Exercise instructions. Look through the entries below and extract exactly the lines from the one containing "ATOM 3 C C . MET A 1 1 ? -20.285" through the one containing "ATOM 71 O O", ends included.

(Data entries)
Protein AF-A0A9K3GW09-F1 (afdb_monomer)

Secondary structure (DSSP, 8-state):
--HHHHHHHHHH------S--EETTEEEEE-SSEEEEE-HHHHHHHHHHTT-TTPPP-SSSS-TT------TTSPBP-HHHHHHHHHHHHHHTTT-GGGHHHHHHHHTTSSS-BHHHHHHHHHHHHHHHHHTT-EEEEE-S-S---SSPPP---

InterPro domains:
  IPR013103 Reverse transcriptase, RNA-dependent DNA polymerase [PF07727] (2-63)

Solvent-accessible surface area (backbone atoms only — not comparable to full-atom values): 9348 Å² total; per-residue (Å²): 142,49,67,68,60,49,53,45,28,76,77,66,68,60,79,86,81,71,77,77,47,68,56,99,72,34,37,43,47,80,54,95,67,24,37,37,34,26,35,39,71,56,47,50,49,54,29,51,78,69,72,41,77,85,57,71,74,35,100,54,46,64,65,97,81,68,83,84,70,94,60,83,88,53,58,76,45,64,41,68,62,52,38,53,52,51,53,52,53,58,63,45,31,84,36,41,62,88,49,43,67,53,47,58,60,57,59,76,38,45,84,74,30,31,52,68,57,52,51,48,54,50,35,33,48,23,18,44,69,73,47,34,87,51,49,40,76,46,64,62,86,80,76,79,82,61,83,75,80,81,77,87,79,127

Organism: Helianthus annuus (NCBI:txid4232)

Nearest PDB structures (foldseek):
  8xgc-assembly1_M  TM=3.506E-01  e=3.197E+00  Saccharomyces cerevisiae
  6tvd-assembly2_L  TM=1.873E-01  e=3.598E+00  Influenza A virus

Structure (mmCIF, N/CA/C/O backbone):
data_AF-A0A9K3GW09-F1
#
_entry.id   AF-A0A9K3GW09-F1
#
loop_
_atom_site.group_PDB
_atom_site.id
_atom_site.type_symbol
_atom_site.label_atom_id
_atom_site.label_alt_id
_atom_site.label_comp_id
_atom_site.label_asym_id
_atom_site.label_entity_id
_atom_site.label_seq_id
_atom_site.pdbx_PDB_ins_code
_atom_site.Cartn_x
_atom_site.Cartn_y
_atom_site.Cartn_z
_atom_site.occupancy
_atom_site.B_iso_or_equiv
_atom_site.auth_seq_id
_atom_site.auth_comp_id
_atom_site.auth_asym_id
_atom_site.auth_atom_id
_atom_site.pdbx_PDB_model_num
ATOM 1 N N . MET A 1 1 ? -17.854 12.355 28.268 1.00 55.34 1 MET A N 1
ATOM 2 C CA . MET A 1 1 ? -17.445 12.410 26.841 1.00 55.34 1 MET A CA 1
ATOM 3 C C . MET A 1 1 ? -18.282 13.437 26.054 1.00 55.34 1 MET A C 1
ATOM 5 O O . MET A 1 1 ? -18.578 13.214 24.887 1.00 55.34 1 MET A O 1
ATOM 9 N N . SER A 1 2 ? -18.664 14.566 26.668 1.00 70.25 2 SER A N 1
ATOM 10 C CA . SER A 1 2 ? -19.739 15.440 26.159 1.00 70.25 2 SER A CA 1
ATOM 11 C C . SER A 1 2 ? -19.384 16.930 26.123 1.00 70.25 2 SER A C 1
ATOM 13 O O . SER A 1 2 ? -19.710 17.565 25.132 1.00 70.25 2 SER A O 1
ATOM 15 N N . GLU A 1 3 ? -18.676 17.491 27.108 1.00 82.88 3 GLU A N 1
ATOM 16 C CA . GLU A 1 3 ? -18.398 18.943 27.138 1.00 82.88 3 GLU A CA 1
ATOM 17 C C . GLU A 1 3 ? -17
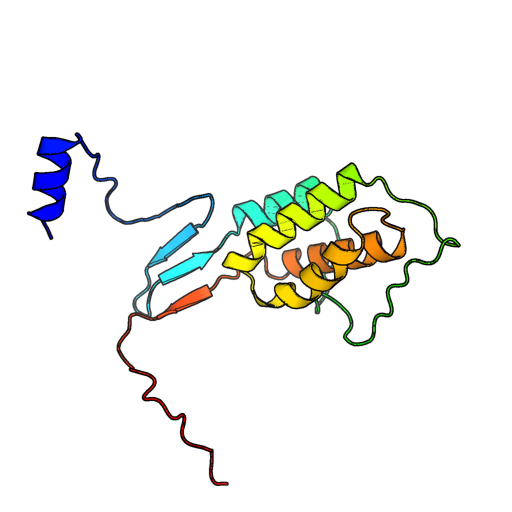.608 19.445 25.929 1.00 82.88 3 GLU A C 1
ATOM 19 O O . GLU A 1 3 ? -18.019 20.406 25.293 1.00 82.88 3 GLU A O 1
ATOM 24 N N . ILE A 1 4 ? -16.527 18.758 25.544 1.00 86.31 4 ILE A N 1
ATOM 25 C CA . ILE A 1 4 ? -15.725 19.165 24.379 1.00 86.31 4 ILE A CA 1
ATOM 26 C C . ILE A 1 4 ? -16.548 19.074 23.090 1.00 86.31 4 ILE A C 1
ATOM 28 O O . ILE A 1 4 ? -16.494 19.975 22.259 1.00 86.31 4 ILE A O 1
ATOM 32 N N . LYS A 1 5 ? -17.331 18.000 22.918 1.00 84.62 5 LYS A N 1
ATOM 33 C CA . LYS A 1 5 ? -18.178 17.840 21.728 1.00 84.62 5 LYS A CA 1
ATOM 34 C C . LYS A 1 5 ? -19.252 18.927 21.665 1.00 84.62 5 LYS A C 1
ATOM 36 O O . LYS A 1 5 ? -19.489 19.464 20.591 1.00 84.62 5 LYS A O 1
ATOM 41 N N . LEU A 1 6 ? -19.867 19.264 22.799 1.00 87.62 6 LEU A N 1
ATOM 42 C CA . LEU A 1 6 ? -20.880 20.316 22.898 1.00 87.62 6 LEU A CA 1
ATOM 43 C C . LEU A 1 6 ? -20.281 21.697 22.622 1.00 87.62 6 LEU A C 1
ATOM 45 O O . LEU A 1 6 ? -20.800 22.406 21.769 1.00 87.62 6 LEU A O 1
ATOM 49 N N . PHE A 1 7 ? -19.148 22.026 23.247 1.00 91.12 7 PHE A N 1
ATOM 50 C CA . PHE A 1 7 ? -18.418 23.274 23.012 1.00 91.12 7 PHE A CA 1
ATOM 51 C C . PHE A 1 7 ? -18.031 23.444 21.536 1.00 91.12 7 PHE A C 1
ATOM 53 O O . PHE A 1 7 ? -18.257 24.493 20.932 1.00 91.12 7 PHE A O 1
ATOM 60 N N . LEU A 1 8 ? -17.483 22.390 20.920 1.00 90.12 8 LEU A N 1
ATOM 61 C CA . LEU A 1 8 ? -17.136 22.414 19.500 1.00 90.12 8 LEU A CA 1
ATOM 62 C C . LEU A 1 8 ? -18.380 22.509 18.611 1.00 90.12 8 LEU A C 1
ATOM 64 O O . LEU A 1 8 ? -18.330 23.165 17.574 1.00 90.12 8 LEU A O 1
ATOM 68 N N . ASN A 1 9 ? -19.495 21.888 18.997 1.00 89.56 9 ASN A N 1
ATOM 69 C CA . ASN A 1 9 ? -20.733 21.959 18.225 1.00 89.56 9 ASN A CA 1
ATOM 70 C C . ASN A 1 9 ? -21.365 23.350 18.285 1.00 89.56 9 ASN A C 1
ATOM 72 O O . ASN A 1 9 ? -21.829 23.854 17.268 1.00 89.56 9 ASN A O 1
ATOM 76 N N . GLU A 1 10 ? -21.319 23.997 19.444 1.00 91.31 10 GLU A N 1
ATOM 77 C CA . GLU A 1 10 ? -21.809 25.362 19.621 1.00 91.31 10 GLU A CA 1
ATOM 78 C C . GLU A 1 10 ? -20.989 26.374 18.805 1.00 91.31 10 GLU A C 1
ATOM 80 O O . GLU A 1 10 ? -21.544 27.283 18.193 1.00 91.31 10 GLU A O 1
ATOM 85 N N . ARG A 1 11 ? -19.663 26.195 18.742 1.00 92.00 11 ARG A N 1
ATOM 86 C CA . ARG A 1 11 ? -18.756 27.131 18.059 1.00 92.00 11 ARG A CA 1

...

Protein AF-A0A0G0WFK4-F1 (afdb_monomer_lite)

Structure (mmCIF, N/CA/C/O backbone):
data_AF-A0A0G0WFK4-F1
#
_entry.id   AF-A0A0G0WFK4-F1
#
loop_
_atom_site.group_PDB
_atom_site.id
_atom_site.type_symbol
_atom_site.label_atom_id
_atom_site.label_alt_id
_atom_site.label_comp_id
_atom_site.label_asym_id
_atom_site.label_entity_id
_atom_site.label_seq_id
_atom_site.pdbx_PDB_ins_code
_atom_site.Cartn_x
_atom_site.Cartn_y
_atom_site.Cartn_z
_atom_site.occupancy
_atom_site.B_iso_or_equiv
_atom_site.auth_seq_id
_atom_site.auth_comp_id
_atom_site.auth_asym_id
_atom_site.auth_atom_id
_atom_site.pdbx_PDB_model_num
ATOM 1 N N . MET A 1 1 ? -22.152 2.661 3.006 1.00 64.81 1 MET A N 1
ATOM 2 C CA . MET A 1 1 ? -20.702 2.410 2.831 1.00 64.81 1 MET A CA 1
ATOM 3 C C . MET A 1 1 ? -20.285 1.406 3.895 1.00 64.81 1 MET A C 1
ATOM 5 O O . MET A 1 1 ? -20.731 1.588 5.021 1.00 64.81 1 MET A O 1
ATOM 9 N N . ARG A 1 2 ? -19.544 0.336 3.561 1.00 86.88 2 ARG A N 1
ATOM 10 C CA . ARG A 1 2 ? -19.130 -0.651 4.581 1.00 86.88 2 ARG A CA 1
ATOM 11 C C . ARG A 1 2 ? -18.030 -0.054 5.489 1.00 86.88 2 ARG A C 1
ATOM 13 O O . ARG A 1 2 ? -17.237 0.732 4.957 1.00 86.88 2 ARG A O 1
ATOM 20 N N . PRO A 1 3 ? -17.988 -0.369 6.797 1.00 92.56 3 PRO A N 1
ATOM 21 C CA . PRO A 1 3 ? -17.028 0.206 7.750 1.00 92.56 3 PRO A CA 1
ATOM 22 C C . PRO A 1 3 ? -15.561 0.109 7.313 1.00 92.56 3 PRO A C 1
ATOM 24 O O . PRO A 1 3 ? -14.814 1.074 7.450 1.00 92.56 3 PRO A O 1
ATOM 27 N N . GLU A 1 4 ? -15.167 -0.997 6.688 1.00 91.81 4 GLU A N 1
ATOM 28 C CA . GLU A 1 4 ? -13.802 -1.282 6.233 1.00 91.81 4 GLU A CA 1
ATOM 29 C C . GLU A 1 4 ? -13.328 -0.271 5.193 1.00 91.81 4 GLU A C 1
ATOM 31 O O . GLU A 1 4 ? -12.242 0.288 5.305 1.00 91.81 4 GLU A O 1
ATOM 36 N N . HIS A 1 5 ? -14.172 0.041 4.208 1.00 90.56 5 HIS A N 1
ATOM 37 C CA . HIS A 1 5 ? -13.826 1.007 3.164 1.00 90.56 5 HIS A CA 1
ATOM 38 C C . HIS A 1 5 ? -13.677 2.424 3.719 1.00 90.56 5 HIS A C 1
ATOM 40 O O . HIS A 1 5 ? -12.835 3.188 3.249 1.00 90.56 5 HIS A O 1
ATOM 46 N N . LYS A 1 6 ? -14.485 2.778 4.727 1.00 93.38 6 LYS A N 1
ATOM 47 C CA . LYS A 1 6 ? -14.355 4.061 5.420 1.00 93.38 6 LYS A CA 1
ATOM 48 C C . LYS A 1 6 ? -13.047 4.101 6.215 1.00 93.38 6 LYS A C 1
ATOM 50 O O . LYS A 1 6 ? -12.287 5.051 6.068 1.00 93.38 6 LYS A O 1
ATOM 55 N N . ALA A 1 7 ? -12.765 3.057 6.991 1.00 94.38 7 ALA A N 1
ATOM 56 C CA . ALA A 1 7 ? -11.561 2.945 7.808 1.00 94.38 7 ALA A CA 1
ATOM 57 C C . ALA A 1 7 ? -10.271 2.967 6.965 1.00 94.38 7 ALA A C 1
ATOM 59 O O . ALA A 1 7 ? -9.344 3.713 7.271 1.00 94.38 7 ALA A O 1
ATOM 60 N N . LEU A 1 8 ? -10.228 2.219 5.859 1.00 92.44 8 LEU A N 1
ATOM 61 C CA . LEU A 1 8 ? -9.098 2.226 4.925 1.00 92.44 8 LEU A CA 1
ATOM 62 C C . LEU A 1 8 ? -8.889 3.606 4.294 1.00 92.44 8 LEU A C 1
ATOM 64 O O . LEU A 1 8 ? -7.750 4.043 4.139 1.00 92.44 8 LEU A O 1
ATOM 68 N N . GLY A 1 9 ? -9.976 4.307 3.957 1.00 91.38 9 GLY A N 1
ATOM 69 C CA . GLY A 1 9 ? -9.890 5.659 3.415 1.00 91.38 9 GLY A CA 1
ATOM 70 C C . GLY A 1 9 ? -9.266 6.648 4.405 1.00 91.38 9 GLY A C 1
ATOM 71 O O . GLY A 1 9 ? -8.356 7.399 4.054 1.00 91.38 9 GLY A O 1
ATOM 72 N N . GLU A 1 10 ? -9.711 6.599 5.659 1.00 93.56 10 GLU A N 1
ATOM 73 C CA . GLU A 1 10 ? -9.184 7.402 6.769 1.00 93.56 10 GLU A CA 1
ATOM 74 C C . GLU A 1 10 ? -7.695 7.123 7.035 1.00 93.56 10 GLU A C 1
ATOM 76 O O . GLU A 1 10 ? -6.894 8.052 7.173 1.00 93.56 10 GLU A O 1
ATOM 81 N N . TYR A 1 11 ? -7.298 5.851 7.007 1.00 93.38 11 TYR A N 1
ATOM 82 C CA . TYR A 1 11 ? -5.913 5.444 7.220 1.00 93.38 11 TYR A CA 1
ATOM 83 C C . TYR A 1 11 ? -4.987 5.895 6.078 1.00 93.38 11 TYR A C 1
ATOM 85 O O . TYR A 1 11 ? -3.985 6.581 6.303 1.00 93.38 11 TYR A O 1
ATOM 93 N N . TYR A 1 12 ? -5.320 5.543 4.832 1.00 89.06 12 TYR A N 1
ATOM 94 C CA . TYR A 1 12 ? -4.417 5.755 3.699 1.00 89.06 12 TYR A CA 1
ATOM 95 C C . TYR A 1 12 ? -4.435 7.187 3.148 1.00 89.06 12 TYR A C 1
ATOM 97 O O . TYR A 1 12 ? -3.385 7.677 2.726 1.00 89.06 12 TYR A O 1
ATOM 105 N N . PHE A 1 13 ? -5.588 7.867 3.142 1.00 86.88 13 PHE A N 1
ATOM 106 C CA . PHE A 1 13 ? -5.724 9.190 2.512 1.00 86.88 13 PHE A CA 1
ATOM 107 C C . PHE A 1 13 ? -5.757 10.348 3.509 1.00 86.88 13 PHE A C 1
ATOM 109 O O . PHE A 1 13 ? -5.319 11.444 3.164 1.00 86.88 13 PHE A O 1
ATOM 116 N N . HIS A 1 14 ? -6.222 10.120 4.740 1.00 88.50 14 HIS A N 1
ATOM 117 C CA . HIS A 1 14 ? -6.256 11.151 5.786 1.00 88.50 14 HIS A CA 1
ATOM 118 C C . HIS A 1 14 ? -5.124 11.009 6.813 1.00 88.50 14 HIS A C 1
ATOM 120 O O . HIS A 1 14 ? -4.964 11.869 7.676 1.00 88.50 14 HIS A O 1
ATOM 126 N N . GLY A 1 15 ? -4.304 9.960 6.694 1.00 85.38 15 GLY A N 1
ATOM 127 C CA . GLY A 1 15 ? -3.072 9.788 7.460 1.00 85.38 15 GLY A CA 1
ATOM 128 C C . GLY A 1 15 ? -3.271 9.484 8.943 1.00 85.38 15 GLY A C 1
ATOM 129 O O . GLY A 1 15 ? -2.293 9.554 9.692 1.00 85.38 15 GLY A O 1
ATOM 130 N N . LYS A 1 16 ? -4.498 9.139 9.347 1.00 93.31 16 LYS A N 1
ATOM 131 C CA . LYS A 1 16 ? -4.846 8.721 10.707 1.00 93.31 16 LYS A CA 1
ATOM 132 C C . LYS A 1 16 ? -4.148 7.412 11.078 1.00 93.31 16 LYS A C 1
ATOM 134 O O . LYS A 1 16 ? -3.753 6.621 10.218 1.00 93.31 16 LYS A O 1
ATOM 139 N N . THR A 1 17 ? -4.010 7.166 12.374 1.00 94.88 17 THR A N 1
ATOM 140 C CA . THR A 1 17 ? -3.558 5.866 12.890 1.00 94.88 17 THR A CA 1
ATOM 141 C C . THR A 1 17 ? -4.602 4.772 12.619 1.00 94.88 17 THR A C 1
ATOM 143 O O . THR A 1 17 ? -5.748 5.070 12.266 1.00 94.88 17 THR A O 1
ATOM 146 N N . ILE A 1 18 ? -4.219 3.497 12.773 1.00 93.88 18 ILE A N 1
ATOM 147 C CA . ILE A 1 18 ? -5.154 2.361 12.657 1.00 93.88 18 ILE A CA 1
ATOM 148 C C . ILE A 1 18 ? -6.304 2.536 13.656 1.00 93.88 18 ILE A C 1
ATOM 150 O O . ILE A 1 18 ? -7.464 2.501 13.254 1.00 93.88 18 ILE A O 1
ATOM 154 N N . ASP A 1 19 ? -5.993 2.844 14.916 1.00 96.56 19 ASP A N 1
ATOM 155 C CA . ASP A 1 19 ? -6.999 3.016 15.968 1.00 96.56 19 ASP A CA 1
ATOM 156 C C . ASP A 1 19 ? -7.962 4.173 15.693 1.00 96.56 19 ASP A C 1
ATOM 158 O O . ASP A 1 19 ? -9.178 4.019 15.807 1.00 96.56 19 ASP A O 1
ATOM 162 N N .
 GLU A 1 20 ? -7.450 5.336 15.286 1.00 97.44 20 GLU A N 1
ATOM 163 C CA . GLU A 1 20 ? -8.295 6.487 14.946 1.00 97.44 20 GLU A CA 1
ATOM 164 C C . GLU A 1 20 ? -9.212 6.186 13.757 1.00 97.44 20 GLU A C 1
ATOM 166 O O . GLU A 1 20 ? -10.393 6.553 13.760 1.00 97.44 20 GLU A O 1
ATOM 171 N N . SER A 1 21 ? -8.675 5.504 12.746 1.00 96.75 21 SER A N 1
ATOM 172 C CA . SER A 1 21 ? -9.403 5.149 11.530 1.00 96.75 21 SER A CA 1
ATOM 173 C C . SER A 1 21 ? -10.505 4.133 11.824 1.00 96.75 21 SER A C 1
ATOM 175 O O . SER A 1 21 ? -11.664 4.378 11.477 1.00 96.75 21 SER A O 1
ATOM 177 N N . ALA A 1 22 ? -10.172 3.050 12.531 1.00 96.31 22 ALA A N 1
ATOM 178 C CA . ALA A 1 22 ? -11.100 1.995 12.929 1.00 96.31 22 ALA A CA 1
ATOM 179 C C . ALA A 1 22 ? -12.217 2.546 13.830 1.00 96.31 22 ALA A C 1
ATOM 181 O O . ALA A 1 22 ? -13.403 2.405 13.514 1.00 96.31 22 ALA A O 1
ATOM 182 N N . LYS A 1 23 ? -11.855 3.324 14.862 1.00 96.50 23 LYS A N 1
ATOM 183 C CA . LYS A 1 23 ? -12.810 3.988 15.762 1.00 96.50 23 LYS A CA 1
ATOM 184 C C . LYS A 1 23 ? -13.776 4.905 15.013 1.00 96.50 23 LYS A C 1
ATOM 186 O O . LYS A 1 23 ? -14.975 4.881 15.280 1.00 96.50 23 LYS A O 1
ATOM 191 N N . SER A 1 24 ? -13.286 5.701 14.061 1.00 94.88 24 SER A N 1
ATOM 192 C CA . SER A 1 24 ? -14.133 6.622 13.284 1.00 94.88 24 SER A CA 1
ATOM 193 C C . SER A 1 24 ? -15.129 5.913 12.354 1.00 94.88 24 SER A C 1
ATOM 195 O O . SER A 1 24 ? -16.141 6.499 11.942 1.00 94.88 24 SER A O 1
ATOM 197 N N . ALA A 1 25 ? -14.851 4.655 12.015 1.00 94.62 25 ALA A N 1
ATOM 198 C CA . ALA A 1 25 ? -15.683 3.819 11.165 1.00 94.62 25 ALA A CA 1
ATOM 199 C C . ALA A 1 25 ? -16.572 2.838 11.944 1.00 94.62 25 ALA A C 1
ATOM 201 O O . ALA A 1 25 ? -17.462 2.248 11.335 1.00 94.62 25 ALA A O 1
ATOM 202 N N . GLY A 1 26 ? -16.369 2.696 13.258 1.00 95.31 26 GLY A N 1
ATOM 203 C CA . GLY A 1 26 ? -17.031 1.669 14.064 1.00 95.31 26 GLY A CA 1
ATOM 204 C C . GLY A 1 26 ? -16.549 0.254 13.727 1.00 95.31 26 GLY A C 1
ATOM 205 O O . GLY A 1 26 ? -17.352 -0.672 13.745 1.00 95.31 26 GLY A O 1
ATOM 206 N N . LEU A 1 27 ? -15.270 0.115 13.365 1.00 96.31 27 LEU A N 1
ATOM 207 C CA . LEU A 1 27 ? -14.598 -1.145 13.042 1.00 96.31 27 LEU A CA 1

Exercise result.
ATOM 3 C C . MET A 1 1 ? -20.285 1.406 3.895 1.00 64.81 1 MET A C 1
ATOM 5 O O . MET A 1 1 ? -20.731 1.588 5.021 1.00 64.81 1 MET A O 1
ATOM 9 N N . ARG A 1 2 ? -19.544 0.336 3.561 1.00 86.88 2 ARG A N 1
ATOM 10 C CA . ARG A 1 2 ? -19.130 -0.651 4.581 1.00 86.88 2 ARG A CA 1
ATOM 11 C C . ARG A 1 2 ? -18.030 -0.054 5.489 1.00 86.88 2 ARG A C 1
ATOM 13 O O . ARG A 1 2 ? -17.237 0.732 4.957 1.00 86.88 2 ARG A O 1
ATOM 20 N N . PRO A 1 3 ? -17.988 -0.369 6.797 1.00 92.56 3 PRO A N 1
ATOM 21 C CA . PRO A 1 3 ? -17.028 0.206 7.750 1.00 92.56 3 PRO A CA 1
ATOM 22 C C . PRO A 1 3 ? -15.561 0.109 7.313 1.00 92.56 3 PRO A C 1
ATOM 24 O O . PRO A 1 3 ? -14.814 1.074 7.450 1.00 92.56 3 PRO A O 1
ATOM 27 N N . GLU A 1 4 ? -15.167 -0.997 6.688 1.00 91.81 4 GLU A N 1
ATOM 28 C CA . GLU A 1 4 ? -13.802 -1.282 6.233 1.00 91.81 4 GLU A CA 1
ATOM 29 C C . GLU A 1 4 ? -13.328 -0.271 5.193 1.00 91.81 4 GLU A C 1
ATOM 31 O O . GLU A 1 4 ? -12.242 0.288 5.305 1.00 91.81 4 GLU A O 1
ATOM 36 N N . HIS A 1 5 ? -14.172 0.041 4.208 1.00 90.56 5 HIS A N 1
ATOM 37 C CA . HIS A 1 5 ? -13.826 1.007 3.164 1.00 90.56 5 HIS A CA 1
ATOM 38 C C . HIS A 1 5 ? -13.677 2.424 3.719 1.00 90.56 5 HIS A C 1
ATOM 40 O O . HIS A 1 5 ? -12.835 3.188 3.249 1.00 90.56 5 HIS A O 1
ATOM 46 N N . LYS A 1 6 ? -14.485 2.778 4.727 1.00 93.38 6 LYS A N 1
ATOM 47 C CA . LYS A 1 6 ? -14.355 4.061 5.420 1.00 93.38 6 LYS A CA 1
ATOM 48 C C . LYS A 1 6 ? -13.047 4.101 6.215 1.00 93.38 6 LYS A C 1
ATOM 50 O O . LYS A 1 6 ? -12.287 5.051 6.068 1.00 93.38 6 LYS A O 1
ATOM 55 N N . ALA A 1 7 ? -12.765 3.057 6.991 1.00 94.38 7 ALA A N 1
ATOM 56 C CA . ALA A 1 7 ? -11.561 2.945 7.808 1.00 94.38 7 ALA A CA 1
ATOM 57 C C . ALA A 1 7 ? -10.271 2.967 6.965 1.00 94.38 7 ALA A C 1
ATOM 59 O O . ALA A 1 7 ? -9.344 3.713 7.271 1.00 94.38 7 ALA A O 1
ATOM 60 N N . LEU A 1 8 ? -10.228 2.219 5.859 1.00 92.44 8 LEU A N 1
ATOM 61 C CA . LEU A 1 8 ? -9.098 2.226 4.925 1.00 92.44 8 LEU A CA 1
ATOM 62 C C . LEU A 1 8 ? -8.889 3.606 4.294 1.00 92.44 8 LEU A C 1
ATOM 64 O O . LEU A 1 8 ? -7.750 4.043 4.139 1.00 92.44 8 LEU A O 1
ATOM 68 N N . GLY A 1 9 ? -9.976 4.307 3.957 1.00 91.38 9 GLY A N 1
ATOM 69 C CA . GLY A 1 9 ? -9.890 5.659 3.415 1.00 91.38 9 GLY A CA 1
ATOM 70 C C . GLY A 1 9 ? -9.266 6.648 4.405 1.00 91.38 9 GLY A C 1
ATOM 71 O O . GLY A 1 9 ? -8.356 7.399 4.054 1.00 91.38 9 GLY A O 1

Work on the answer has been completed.